Goal of the exercise: Give again, exactly as written, the lines of the records below from the line with "ATOM 147 C C" to the line with "ATOM 159 C C". Both end lines count; pictures do not.

*** Data excerpts ***

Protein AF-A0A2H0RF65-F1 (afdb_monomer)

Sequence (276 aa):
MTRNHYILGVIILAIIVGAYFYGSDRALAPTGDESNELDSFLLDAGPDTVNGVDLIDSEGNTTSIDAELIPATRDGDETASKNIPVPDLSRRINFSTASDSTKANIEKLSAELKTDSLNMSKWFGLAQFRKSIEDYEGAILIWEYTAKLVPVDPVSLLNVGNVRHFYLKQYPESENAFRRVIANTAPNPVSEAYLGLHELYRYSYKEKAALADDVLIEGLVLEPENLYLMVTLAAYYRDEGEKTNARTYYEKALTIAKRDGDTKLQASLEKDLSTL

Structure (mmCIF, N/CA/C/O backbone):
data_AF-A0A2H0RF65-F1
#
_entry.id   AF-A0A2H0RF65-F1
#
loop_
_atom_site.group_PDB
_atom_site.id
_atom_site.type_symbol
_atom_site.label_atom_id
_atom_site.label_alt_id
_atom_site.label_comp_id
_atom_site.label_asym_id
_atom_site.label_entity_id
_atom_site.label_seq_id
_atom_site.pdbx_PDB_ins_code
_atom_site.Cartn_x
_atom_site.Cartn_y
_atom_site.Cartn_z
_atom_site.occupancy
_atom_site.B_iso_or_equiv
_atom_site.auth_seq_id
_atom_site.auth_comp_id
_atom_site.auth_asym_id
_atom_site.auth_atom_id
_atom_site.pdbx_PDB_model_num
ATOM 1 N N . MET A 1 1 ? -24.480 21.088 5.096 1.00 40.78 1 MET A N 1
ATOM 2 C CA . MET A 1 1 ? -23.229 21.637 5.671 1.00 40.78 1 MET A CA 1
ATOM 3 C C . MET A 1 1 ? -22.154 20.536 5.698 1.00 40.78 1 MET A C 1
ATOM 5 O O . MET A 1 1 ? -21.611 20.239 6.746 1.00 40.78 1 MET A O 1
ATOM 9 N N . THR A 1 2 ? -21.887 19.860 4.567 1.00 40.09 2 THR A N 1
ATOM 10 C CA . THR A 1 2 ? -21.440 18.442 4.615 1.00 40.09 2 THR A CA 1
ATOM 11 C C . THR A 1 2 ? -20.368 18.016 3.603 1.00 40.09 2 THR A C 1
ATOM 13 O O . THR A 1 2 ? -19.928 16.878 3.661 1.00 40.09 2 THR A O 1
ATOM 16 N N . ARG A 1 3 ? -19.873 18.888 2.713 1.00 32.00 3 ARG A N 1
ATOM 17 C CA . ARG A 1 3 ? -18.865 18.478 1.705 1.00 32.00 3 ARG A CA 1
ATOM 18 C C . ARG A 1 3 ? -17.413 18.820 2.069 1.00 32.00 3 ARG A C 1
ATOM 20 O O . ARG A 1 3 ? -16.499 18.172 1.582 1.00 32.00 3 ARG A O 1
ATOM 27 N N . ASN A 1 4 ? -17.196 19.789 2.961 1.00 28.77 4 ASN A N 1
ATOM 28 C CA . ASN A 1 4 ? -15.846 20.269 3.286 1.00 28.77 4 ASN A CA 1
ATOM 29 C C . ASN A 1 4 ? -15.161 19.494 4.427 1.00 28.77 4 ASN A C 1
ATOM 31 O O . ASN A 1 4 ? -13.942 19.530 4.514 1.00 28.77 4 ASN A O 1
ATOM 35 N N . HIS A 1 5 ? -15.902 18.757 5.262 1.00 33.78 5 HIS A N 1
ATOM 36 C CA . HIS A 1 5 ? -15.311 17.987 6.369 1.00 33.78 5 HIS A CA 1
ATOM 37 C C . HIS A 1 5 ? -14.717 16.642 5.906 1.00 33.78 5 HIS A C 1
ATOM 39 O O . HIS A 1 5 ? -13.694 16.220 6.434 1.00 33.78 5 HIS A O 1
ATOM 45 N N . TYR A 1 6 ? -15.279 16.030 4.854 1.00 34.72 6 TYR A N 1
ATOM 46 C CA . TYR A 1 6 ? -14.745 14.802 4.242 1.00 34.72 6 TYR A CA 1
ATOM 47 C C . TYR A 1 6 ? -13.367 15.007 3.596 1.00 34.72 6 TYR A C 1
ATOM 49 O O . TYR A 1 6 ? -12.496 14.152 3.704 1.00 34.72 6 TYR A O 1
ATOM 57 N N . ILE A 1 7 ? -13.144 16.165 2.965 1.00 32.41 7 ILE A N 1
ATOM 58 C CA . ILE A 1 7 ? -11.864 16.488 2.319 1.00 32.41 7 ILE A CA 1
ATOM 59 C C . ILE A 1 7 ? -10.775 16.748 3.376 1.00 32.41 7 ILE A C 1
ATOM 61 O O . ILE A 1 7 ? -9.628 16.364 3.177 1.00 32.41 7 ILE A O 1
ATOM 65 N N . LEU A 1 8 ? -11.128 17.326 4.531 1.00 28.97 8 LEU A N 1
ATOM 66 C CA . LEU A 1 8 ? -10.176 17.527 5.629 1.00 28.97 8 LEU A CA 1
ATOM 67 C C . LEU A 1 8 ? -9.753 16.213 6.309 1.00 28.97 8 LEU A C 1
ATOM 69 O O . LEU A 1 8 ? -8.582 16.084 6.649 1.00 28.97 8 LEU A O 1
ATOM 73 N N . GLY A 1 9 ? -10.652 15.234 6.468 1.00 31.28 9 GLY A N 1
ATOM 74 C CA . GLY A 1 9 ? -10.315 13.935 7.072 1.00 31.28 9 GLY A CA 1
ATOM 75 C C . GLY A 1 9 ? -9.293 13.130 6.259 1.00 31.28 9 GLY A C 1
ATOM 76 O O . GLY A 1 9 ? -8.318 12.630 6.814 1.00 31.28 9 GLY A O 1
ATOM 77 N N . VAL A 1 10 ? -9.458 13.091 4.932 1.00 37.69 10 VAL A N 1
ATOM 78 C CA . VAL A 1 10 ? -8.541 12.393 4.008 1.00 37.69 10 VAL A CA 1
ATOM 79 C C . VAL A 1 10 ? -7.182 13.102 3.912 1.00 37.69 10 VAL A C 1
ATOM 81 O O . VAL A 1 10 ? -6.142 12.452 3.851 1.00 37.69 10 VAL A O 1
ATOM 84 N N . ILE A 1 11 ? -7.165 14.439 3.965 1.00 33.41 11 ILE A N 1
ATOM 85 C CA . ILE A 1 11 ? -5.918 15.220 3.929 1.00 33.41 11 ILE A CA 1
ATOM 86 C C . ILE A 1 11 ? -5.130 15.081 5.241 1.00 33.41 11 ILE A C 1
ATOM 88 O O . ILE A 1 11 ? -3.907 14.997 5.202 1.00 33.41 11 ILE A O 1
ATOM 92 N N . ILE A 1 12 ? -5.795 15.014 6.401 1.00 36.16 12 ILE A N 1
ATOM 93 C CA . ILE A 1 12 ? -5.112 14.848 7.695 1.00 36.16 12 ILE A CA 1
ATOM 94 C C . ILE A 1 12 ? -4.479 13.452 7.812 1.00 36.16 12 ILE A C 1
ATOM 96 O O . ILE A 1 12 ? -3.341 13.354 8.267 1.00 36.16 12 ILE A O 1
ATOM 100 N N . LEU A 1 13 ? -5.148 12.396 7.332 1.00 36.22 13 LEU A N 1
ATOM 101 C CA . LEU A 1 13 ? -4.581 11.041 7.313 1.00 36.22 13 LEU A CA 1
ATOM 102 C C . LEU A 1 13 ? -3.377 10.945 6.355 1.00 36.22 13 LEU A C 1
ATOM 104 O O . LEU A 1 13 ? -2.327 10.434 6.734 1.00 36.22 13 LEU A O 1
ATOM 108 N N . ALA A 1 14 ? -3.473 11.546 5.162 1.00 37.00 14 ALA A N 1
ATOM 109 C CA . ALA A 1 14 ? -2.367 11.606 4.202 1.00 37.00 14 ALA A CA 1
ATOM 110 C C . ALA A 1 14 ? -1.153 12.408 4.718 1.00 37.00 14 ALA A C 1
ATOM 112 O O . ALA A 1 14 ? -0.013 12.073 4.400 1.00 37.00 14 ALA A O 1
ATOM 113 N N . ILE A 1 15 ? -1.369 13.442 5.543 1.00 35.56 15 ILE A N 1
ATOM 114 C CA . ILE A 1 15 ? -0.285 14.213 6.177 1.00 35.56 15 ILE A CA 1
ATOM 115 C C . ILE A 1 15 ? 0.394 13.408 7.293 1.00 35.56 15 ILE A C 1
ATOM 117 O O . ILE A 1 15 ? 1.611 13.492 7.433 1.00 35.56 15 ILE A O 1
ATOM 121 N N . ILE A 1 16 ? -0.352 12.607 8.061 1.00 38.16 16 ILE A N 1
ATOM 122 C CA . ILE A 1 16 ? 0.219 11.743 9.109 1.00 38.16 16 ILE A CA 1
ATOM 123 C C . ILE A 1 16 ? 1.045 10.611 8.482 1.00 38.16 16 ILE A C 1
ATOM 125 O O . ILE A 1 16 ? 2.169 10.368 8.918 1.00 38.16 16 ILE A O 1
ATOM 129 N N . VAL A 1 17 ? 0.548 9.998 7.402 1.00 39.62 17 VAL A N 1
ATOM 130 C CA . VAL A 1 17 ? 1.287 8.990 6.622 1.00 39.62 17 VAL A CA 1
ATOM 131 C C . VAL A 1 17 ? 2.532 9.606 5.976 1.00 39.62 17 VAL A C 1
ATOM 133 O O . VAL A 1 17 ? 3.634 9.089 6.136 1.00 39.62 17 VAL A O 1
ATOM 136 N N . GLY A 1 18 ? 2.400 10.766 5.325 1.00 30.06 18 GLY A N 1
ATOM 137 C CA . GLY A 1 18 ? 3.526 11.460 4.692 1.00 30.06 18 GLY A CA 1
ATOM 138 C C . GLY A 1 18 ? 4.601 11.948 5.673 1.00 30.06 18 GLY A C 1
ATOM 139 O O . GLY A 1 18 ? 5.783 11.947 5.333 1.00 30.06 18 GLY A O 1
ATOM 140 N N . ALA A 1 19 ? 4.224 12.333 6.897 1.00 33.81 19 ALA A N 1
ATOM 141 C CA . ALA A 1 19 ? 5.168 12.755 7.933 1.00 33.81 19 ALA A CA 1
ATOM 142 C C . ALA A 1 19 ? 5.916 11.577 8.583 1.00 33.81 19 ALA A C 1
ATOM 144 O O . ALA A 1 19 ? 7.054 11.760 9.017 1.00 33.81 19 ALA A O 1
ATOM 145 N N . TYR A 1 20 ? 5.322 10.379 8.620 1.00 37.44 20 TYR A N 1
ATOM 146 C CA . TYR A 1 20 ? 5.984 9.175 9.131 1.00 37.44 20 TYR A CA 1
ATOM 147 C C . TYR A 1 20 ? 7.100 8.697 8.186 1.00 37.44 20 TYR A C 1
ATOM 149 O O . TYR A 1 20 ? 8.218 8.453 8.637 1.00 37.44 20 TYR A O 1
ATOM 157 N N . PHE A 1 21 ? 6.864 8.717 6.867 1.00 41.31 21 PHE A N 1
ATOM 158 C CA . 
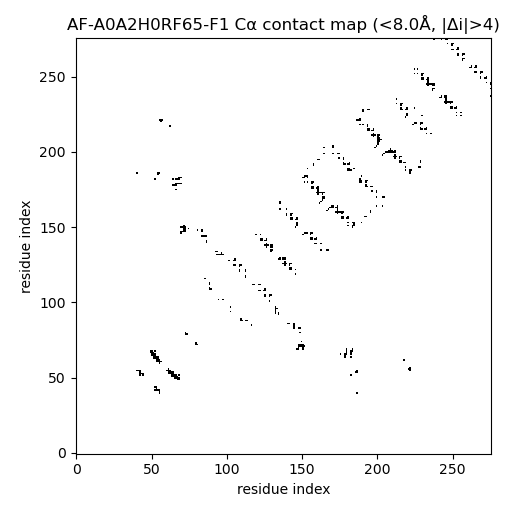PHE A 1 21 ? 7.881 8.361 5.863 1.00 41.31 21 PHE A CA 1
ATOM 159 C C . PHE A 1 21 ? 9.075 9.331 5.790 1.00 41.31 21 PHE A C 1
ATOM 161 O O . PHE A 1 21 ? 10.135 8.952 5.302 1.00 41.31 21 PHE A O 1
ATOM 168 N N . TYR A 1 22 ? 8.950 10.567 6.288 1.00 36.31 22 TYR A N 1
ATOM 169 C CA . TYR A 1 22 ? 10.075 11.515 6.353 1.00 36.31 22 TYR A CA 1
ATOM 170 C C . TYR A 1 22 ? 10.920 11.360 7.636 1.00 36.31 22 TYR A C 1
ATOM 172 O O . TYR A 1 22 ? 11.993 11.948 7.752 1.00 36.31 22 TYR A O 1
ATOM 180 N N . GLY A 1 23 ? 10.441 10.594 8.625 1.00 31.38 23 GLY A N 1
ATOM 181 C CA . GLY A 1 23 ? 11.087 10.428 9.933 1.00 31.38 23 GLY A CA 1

***

Response:
ATOM 147 C C . TYR A 1 20 ? 7.100 8.697 8.186 1.00 37.44 20 TYR A C 1
ATOM 149 O O . TYR A 1 20 ? 8.218 8.453 8.637 1.00 37.44 20 TYR A O 1
ATOM 157 N N . PHE A 1 21 ? 6.864 8.717 6.867 1.00 41.31 21 PHE A N 1
ATOM 158 C CA . 
PHE A 1 21 ? 7.881 8.361 5.863 1.00 41.31 21 PHE A CA 1
ATOM 159 C C . PHE A 1 21 ? 9.075 9.331 5.790 1.00 41.31 21 PHE A C 1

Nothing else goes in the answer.